Film historian Tom Weaver recalls Benton as, "One of my all-time favorite people. He was one of the nicest people -- and most informative interviewees -- I ever had the pleasure of talking with. I spoke with him just a week [before he passed away], when he must have known he had just days to live." Though facing death, Benton continued to regale Weaver with backstage "Thriller" stories. "The guy had an endless supply," says Weaver, "and encouraged me to call him back for even more, even though death was staring him in the face." Benton was justifiably proud of one of the most consistently entertaining suspense series in TV history.

Frederick S. Clarke
The founder and publisher of "Cinefantastique" magazine, Frederick S. Clarke, is dead at 51. "Cinefantastique," covering fantasy, science fiction and horror films, was started by Clarke in 1970, and Clarke took pride in its serious approach to a genre he felt other magazines covered in a juvenile fashion. According to Clarke's assistant, Lisa Coduto, "In addition to his loving family, he left behind an office staff of seven, not including the many writers that also worked for him. We will miss him very much and will continue his work just as he did ... the magazine will continue to publish." Clarke is survived by his wife, Celeste, and four children.

L. Sprague deCamp
Science fiction and fantasy author L. Sprague deCamp is dead at 92. While he spent much of the past 50 years writing over 100 science fiction and fantasy novels, his prolific career included stints as a teacher, engineer, patent expert and publicity writer. He wrote several historical novels, definitive biographies of authors H.P. Lovecraft and Robert E. Howard, and nonfiction works including "The Ancient Engineers," "The Day of the Dinosaur," "The Great Monkey Trial" and others. He also edited and contributed to several volumes featuring Howard's barbarian character, Conan, many in collaboration with the late Lin Carter.

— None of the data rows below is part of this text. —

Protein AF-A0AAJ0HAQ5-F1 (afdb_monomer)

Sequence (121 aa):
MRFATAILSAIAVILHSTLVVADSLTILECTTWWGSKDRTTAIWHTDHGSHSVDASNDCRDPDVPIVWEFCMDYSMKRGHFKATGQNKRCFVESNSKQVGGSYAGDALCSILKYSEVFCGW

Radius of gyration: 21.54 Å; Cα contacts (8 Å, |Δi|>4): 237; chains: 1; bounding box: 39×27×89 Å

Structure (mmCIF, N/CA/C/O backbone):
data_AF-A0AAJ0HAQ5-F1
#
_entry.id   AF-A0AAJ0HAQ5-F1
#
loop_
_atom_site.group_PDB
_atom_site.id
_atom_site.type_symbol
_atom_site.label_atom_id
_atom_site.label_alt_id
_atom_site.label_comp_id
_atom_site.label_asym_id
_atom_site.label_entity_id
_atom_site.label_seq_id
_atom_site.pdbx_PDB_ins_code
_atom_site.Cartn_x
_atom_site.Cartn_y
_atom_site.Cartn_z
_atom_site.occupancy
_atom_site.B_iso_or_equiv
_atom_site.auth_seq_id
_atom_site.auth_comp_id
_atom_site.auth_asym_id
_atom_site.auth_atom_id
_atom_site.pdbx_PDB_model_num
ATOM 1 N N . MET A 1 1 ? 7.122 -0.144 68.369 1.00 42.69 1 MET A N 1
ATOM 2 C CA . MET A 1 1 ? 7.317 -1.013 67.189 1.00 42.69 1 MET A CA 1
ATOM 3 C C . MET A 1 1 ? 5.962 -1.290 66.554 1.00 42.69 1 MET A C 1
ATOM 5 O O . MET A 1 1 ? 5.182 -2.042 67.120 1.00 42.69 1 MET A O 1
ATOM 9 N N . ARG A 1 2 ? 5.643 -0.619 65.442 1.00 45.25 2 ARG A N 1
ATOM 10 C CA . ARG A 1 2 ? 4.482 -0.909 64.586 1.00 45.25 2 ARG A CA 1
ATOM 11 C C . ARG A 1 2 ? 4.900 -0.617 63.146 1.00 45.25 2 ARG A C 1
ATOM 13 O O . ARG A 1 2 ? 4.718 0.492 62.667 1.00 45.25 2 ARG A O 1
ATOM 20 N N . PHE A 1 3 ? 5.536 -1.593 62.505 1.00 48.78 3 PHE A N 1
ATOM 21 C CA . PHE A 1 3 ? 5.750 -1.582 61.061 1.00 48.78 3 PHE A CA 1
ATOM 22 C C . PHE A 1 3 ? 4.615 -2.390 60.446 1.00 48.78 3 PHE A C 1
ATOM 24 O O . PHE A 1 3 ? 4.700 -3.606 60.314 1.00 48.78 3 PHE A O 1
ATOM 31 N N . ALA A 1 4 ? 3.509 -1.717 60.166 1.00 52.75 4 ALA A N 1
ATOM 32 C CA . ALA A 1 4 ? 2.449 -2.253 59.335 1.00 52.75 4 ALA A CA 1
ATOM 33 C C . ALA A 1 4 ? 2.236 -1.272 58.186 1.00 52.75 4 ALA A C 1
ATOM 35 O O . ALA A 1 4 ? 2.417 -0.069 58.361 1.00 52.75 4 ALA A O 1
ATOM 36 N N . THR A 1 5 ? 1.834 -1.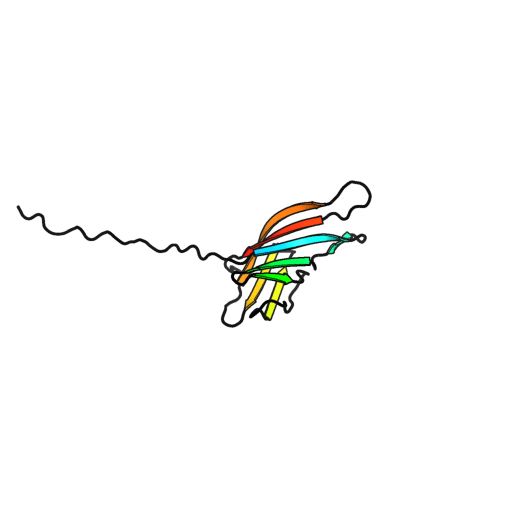817 57.041 1.00 54.59 5 THR A N 1
ATOM 37 C CA . THR A 1 5 ? 1.390 -1.128 55.821 1.00 54.59 5 THR A CA 1
ATOM 38 C C . THR A 1 5 ? 2.453 -0.385 55.015 1.00 54.59 5 THR A C 1
ATOM 40 O O . THR A 1 5 ? 2.703 0.789 55.240 1.00 54.59 5 THR A O 1
ATOM 43 N N . ALA A 1 6 ? 3.005 -1.072 54.009 1.00 48.31 6 ALA A N 1
ATOM 44 C CA . ALA A 1 6 ? 3.023 -0.596 52.617 1.00 48.31 6 ALA A CA 1
ATOM 45 C C . ALA A 1 6 ? 3.691 -1.644 51.703 1.00 48.31 6 ALA A C 1
ATOM 47 O O . ALA A 1 6 ? 4.770 -1.423 51.165 1.00 48.31 6 ALA A O 1
ATOM 48 N N . ILE A 1 7 ? 3.062 -2.810 51.523 1.00 54.25 7 ILE A N 1
ATOM 49 C CA . ILE A 1 7 ? 3.384 -3.708 50.400 1.00 54.25 7 ILE A CA 1
ATOM 50 C C . ILE A 1 7 ? 2.140 -3.760 49.517 1.00 54.25 7 ILE A C 1
ATOM 52 O O . ILE A 1 7 ? 1.355 -4.692 49.598 1.00 54.25 7 ILE A O 1
ATOM 56 N N . LEU A 1 8 ? 1.911 -2.696 48.749 1.00 50.78 8 LEU A N 1
ATOM 57 C CA . LEU A 1 8 ? 0.872 -2.601 47.717 1.00 50.78 8 LEU A CA 1
ATOM 58 C C . LEU A 1 8 ? 1.339 -1.571 46.676 1.00 50.78 8 LEU A C 1
ATOM 60 O O . LEU A 1 8 ? 0.853 -0.449 46.594 1.00 50.78 8 LEU A O 1
ATOM 64 N N . SER A 1 9 ? 2.376 -1.923 45.924 1.00 51.09 9 SER A N 1
ATOM 65 C CA . SER A 1 9 ? 2.755 -1.247 44.672 1.00 51.09 9 SER A CA 1
ATOM 66 C C . SER A 1 9 ? 3.448 -2.253 43.758 1.00 51.09 9 SER A C 1
ATOM 68 O O . SER A 1 9 ? 4.556 -2.056 43.277 1.00 51.09 9 SER A O 1
ATOM 70 N N . ALA A 1 10 ? 2.786 -3.390 43.572 1.00 52.88 10 ALA A N 1
ATOM 71 C CA . ALA A 1 10 ? 3.014 -4.277 42.447 1.00 52.88 10 ALA A CA 1
ATOM 72 C C . ALA A 1 10 ? 1.753 -4.203 41.579 1.00 52.88 10 ALA A C 1
ATOM 74 O O . ALA A 1 10 ? 0.651 -4.137 42.117 1.00 52.88 10 ALA A O 1
ATOM 75 N N . ILE A 1 11 ? 1.933 -4.263 40.259 1.00 58.66 11 ILE A N 1
ATOM 76 C CA . ILE A 1 11 ? 0.902 -4.191 39.208 1.00 58.66 11 ILE A CA 1
ATOM 77 C C . ILE A 1 11 ? 0.583 -2.756 38.744 1.00 58.66 11 ILE A C 1
ATOM 79 O O . ILE A 1 11 ? -0.546 -2.285 38.772 1.00 58.66 11 ILE A O 1
ATOM 83 N N . ALA A 1 12 ? 1.600 -2.083 38.209 1.00 54.22 12 ALA A N 1
ATOM 84 C CA . ALA A 1 12 ? 1.412 -1.164 37.088 1.00 54.22 12 ALA A CA 1
ATOM 85 C C . ALA A 1 12 ? 2.125 -1.755 35.863 1.00 54.22 12 ALA A C 1
ATOM 87 O O . ALA A 1 12 ? 3.045 -1.166 35.304 1.00 54.22 12 ALA A O 1
ATOM 88 N N . VAL A 1 13 ? 1.727 -2.969 35.463 1.00 53.97 13 VAL A N 1
ATOM 89 C CA . VAL A 1 13 ? 1.996 -3.452 34.103 1.00 53.97 13 VAL A CA 1
ATOM 90 C C . VAL A 1 13 ? 0.996 -2.717 33.220 1.00 53.97 13 VAL A C 1
ATOM 92 O O . VAL A 1 13 ? -0.080 -3.223 32.916 1.00 53.97 13 VAL A O 1
ATOM 95 N N . ILE A 1 14 ? 1.302 -1.460 32.898 1.00 57.81 14 ILE A N 1
ATOM 96 C CA . ILE A 1 14 ? 0.574 -0.747 31.855 1.00 57.81 14 ILE A CA 1
ATOM 97 C C . ILE A 1 14 ? 0.920 -1.488 30.574 1.00 57.81 14 ILE A C 1
ATOM 99 O O . ILE A 1 14 ? 2.046 -1.394 30.078 1.00 57.81 14 ILE A O 1
ATOM 103 N N . LEU A 1 15 ? -0.056 -2.269 30.110 1.00 51.12 15 LEU A N 1
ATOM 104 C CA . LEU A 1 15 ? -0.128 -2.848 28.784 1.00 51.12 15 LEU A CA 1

According to the "Hollywood Reporter," Sarah Michelle Gellar ("Buffy the Vampire Slayer") is likely to play Daphne in the upcoming live-action Scooby Doo film. Also in talks to join the production are Freddie Prinze Jr. and Christina Ricci, who would take on the roles of Fred and Velma, respectively. (Since the idea for a live version of the Saturday morning cartoon first surfaced, it's been said that Michael Myers would portray Shaggy.) The film will be directed by Raja Gosnell.

"Variety" says that MGM is anxious to have Myers portray Inspector Clouseau in the studio's upcoming remake of "The Pink Panther." Why are they remaking "The Pink Panther?" I dunno. Why can't Scooby Doo remain a cartoon?

Guy Pearce ("L.A. Confidential," "Rules of Engagement") will star in a big-screen adaptation of H.G. Wells' "The Time Machine." The DreamWorks/Warner Brothers co-production is scheduled to begin filming in February. "Prince of Egypt" co-director Simon Wells -- who just happens to be the great-grandson of H.G. -- will be in the director's chair.

Sooner or later, EVERYTHING (excluding human organs and serial-killer momentos) will turn up on e-Bay. For instance, the rubber appliance worn by Lon Chaney as part of his Wolf Man makeup in "Abbott and Costello Meet Frankenstein" was recently up for grabs. Sculpted in 1948, the appliance covered Chaney's brow, nose and upper lip. The auctioneer invited potential bidders to "check my other auctions for movie mold (sic) "Creature From the Black Lagoon," "Revenge of the Creature," "Hideous Sun Demon," "Star Trek" Vulcan ears and other items from movie molds." The Chaney prosthetic fetched $42.00.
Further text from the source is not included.